----- Data excerpts

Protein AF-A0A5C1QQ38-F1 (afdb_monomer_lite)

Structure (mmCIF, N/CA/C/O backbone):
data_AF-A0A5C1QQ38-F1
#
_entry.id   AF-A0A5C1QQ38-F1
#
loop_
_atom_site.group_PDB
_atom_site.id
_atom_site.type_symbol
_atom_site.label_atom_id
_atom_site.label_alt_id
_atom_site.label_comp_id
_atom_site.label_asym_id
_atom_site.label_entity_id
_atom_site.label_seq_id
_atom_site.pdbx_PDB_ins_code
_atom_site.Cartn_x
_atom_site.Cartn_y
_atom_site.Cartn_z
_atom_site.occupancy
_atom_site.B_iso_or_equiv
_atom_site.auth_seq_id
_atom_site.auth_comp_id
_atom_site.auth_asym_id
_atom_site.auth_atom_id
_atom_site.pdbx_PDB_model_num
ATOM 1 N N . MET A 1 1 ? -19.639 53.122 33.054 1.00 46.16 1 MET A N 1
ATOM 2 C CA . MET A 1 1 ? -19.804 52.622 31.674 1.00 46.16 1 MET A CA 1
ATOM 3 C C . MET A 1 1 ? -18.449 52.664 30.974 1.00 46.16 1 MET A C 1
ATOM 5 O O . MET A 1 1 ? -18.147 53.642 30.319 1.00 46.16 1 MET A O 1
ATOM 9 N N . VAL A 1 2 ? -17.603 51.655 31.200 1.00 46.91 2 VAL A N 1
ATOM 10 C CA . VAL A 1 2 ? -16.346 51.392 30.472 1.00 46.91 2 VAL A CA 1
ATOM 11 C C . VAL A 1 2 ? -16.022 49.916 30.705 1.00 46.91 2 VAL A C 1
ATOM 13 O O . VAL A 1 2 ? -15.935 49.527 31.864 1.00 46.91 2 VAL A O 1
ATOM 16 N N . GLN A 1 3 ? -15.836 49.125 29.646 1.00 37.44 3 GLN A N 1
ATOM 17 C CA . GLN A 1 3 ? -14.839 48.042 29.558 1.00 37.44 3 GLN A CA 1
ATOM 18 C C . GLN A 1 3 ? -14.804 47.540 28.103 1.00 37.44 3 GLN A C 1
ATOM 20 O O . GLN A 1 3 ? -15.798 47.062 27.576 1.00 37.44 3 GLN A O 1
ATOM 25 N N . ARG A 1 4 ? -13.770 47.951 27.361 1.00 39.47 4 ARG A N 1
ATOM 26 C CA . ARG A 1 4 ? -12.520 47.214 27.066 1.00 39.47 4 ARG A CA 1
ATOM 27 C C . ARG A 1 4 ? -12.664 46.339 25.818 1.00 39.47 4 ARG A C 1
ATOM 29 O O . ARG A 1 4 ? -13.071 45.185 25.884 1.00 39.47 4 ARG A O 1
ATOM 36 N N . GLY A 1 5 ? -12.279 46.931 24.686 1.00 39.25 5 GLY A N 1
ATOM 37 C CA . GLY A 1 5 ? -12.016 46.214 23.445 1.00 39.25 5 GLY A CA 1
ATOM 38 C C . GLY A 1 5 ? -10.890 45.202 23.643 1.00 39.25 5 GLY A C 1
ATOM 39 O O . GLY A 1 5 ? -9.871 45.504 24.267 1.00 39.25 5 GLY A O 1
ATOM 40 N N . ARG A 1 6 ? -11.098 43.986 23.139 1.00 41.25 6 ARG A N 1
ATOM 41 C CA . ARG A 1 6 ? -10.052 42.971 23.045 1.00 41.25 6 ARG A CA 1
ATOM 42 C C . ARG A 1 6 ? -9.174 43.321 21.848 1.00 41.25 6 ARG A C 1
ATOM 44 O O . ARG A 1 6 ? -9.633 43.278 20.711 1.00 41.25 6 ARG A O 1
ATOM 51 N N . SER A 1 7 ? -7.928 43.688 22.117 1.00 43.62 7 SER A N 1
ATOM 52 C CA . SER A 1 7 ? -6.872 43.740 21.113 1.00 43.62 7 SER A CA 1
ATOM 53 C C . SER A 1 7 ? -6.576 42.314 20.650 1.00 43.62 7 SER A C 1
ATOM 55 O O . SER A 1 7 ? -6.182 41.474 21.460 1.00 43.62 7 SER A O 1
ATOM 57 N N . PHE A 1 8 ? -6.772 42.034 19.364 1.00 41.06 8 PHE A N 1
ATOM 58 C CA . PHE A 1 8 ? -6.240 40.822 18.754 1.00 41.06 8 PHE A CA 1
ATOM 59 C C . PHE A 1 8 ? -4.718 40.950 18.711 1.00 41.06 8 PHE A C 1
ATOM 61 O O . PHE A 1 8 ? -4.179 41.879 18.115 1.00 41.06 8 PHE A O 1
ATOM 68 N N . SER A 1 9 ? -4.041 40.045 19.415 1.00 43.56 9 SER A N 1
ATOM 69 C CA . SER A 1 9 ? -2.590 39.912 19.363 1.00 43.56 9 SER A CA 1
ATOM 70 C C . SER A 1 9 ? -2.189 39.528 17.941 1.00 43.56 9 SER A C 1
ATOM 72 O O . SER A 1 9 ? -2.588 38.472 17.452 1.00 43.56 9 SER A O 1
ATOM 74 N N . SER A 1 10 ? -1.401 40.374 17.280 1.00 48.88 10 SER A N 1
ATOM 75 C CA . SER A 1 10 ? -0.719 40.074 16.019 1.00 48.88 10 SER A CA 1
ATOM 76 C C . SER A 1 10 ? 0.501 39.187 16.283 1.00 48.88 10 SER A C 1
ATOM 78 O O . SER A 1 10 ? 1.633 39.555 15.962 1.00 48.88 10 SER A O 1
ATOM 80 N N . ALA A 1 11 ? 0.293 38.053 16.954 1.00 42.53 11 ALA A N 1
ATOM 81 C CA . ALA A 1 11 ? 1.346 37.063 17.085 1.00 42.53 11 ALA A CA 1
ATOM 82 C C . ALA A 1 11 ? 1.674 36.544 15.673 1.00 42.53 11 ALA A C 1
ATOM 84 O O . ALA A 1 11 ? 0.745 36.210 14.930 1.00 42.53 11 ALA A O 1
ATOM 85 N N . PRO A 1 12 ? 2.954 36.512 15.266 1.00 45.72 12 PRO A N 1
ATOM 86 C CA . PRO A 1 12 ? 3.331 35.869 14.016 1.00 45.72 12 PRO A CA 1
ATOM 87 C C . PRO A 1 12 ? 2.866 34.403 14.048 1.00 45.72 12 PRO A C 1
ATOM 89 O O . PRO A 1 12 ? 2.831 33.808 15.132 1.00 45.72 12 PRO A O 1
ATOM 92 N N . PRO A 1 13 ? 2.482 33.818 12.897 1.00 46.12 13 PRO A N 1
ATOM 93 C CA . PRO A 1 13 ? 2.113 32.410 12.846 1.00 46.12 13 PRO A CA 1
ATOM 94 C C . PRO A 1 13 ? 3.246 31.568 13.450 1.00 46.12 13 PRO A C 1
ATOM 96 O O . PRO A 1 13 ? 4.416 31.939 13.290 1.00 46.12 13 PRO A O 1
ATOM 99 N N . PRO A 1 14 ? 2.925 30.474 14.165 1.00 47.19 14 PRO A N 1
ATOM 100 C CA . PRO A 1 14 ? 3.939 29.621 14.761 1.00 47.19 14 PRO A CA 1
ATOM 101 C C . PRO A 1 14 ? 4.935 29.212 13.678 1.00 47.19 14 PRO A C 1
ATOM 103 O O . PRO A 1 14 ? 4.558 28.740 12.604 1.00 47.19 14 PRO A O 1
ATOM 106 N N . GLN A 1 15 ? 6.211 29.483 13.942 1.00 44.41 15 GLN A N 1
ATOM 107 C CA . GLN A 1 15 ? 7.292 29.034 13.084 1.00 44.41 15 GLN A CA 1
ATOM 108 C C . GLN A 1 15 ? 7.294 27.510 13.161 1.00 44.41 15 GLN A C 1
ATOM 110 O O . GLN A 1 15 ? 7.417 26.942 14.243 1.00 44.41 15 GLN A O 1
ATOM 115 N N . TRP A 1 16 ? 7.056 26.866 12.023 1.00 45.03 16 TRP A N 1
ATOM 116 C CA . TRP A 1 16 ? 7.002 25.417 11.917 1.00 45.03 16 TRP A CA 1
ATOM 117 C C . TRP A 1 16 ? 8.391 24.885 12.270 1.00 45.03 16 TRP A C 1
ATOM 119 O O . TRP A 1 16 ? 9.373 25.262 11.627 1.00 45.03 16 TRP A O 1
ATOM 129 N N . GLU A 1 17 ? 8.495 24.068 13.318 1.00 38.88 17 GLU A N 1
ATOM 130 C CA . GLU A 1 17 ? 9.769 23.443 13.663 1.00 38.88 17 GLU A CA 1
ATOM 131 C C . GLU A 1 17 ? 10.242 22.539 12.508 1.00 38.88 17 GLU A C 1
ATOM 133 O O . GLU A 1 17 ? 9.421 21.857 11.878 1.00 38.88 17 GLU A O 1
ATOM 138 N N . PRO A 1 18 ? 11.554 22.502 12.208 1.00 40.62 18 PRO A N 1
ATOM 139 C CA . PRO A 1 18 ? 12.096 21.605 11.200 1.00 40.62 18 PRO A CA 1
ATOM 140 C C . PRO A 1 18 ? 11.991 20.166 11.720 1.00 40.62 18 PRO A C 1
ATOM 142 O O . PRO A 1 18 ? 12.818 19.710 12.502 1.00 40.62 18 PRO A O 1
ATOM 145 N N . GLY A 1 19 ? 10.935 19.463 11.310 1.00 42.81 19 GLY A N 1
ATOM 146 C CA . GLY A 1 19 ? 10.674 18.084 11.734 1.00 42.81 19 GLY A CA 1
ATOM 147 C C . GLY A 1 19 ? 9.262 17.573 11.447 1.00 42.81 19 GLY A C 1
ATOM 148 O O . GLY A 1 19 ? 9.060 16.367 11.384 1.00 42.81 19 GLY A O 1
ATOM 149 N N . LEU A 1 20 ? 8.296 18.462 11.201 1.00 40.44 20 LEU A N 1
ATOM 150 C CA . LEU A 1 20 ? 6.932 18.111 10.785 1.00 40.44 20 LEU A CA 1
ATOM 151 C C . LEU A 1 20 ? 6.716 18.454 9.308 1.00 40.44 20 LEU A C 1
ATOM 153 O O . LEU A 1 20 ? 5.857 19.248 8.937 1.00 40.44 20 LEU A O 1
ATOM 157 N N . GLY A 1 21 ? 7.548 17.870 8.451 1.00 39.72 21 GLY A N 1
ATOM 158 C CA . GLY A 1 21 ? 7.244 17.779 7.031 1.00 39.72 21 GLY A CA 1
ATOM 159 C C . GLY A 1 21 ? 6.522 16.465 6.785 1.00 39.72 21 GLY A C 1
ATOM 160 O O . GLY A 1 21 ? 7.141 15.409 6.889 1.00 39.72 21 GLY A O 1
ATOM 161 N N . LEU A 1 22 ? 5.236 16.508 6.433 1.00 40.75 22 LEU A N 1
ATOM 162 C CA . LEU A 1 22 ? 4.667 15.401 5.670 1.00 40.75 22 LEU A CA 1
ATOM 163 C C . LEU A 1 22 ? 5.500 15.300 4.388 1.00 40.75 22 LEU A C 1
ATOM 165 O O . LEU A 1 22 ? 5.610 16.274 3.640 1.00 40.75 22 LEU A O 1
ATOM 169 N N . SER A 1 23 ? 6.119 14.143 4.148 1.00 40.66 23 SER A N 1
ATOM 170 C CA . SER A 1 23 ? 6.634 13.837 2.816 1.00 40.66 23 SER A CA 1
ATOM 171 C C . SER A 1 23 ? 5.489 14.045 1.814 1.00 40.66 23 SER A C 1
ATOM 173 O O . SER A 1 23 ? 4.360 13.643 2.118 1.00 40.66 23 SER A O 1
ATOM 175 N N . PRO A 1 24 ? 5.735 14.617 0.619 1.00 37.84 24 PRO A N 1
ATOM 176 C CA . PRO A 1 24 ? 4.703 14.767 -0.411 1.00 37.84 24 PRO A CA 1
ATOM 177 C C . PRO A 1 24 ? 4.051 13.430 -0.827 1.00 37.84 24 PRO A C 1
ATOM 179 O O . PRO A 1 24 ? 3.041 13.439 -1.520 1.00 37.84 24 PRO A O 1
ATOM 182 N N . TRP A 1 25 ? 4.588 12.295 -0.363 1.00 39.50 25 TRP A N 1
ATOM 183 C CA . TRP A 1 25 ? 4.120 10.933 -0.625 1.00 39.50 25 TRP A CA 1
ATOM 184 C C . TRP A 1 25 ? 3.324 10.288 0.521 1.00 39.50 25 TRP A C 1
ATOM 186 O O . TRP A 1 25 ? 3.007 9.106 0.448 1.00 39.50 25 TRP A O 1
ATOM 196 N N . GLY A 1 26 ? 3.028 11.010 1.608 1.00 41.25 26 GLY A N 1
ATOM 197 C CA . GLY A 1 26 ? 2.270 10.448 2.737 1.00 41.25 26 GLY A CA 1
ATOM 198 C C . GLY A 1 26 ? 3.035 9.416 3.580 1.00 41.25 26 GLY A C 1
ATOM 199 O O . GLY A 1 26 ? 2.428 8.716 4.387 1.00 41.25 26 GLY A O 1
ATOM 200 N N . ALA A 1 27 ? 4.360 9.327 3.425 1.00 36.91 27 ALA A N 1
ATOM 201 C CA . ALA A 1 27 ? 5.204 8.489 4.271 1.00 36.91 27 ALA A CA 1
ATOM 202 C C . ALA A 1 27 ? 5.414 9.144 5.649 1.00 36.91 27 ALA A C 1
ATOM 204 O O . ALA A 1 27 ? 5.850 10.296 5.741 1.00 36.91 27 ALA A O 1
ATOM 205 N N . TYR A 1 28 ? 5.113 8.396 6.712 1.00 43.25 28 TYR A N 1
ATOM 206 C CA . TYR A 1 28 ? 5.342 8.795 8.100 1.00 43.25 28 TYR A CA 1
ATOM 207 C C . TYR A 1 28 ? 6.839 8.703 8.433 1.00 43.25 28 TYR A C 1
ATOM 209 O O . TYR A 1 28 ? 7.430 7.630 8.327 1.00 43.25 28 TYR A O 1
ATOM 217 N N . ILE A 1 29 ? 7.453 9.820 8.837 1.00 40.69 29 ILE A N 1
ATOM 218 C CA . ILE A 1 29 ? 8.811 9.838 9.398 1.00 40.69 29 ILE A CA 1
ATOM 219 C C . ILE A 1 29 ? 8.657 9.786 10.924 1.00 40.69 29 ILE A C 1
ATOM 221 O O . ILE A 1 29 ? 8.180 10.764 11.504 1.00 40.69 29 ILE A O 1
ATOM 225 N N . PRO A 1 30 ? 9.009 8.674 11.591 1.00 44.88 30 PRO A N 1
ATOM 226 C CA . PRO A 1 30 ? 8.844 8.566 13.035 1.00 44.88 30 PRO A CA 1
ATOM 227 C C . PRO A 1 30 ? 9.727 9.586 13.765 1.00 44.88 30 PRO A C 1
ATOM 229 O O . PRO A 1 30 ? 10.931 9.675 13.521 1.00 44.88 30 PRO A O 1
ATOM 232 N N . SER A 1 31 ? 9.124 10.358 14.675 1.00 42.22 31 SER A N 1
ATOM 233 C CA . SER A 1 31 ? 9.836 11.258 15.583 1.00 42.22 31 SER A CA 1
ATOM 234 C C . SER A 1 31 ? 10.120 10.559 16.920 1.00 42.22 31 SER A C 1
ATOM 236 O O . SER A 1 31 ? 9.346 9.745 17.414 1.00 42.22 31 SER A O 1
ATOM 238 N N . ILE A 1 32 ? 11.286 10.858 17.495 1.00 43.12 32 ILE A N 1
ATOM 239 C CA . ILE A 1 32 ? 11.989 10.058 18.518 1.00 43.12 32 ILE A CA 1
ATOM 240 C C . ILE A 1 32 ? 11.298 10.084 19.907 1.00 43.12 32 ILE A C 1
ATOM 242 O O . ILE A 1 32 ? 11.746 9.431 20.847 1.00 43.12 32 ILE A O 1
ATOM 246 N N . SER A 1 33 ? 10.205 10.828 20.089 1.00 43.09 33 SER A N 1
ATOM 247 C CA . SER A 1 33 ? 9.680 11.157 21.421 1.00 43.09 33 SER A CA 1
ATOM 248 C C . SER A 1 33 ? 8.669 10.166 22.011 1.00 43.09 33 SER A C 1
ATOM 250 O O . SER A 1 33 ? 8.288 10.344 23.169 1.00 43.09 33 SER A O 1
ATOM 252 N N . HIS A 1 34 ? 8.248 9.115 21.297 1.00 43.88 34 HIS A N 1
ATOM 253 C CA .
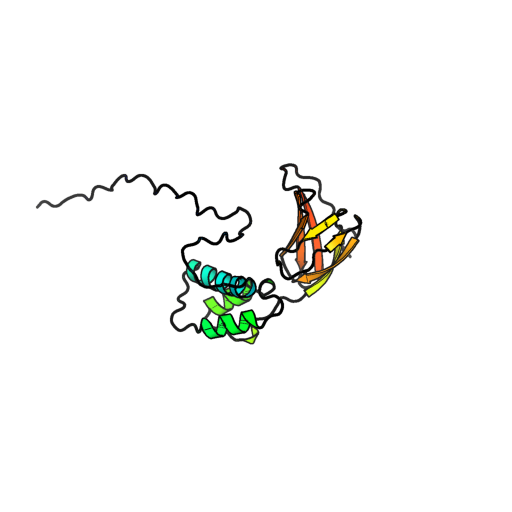 HIS A 1 34 ? 7.347 8.074 21.819 1.00 43.88 34 HIS A CA 1
ATOM 254 C C . HIS A 1 34 ? 7.950 6.676 21.612 1.00 43.88 34 HIS A C 1
ATOM 256 O O . HIS A 1 34 ? 7.821 6.080 20.548 1.00 43.88 34 HIS A O 1
ATOM 262 N N . GLN A 1 35 ? 8.618 6.147 22.644 1.00 41.81 35 GLN A N 1
ATOM 263 C CA . GLN A 1 35 ? 9.089 4.759 22.674 1.00 41.81 35 GLN A CA 1
ATOM 264 C C . GLN A 1 35 ? 7.917 3.807 22.945 1.00 41.81 35 GLN A C 1
ATOM 266 O O . GLN A 1 35 ? 7.591 3.494 24.089 1.00 41.81 35 GLN A O 1
ATOM 271 N N . GLY A 1 36 ? 7.288 3.355 21.869 1.00 48.25 36 GLY A N 1
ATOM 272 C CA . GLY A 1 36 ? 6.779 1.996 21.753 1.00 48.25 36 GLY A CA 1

----------

● What you should do
From the line that contains "ATOM 221 O O" through the last line of the entries, transcribe every line exactly, leaving out the pictures.

● Solution below
ATOM 221 O O . ILE A 1 29 ? 8.180 10.764 11.504 1.00 40.69 29 ILE A O 1
ATOM 225 N N . PRO A 1 30 ? 9.009 8.674 11.591 1.00 44.88 30 PRO A N 1
ATOM 226 C CA . PRO A 1 30 ? 8.844 8.566 13.035 1.00 44.88 30 PRO A CA 1
ATOM 227 C C . PRO A 1 30 ? 9.727 9.586 13.765 1.00 44.88 30 PRO A C 1
ATOM 229 O O . PRO A 1 30 ? 10.931 9.675 13.521 1.00 44.88 30 PRO A O 1
ATOM 232 N N . SER A 1 31 ? 9.124 10.358 14.675 1.00 42.22 31 SER A N 1
ATOM 233 C CA . SER A 1 31 ? 9.836 11.258 15.583 1.00 42.22 31 SER A CA 1
ATOM 234 C C . SER A 1 31 ? 10.120 10.559 16.920 1.00 42.22 31 SER A C 1
ATOM 236 O O . SER A 1 31 ? 9.346 9.745 17.414 1.00 42.22 31 SER A O 1
ATOM 238 N N . ILE A 1 32 ? 11.286 10.858 17.495 1.00 43.12 32 ILE A N 1
ATOM 239 C CA . ILE A 1 32 ? 11.989 10.058 18.518 1.00 43.12 32 ILE A CA 1
ATOM 240 C C . ILE A 1 32 ? 11.298 10.084 19.907 1.00 43.12 32 ILE A C 1
ATOM 242 O O . ILE A 1 32 ? 11.746 9.431 20.847 1.00 43.12 32 ILE A O 1
ATOM 246 N N . SER A 1 33 ? 10.205 10.828 20.089 1.00 43.09 33 SER A N 1
ATOM 247 C CA . SER A 1 33 ? 9.680 11.157 21.421 1.00 43.09 33 SER A CA 1
ATOM 248 C C . SER A 1 33 ? 8.669 10.166 22.011 1.00 43.09 33 SER A C 1
ATOM 250 O O . SER A 1 33 ? 8.288 10.344 23.169 1.00 43.09 33 SER A O 1
ATOM 252 N N . HIS A 1 34 ? 8.248 9.115 21.297 1.00 43.88 34 HIS A N 1
ATOM 253 C CA .
 HIS A 1 34 ? 7.347 8.074 21.819 1.00 43.88 34 HIS A CA 1
ATOM 254 C C . HIS A 1 34 ? 7.950 6.676 21.612 1.00 43.88 34 HIS A C 1
ATOM 256 O O . HIS A 1 34 ? 7.821 6.080 20.548 1.00 43.88 34 HIS A O 1
ATOM 262 N N . GLN A 1 35 ? 8.618 6.147 22.644 1.00 41.81 35 GLN A N 1
ATOM 263 C CA . GLN A 1 35 ? 9.089 4.759 22.674 1.00 41.81 35 GLN A CA 1
ATOM 264 C C . GLN A 1 35 ? 7.917 3.807 22.945 1.00 41.81 35 GLN A C 1
ATOM 266 O O . GLN A 1 35 ? 7.591 3.494 24.089 1.00 41.81 35 GLN A O 1
ATOM 271 N N . GLY A 1 36 ? 7.288 3.355 21.869 1.00 48.25 36 GLY A N 1
ATOM 272 C CA . GLY A 1 36 ? 6.779 1.996 21.753 1.00 48.25 36 GLY A CA 1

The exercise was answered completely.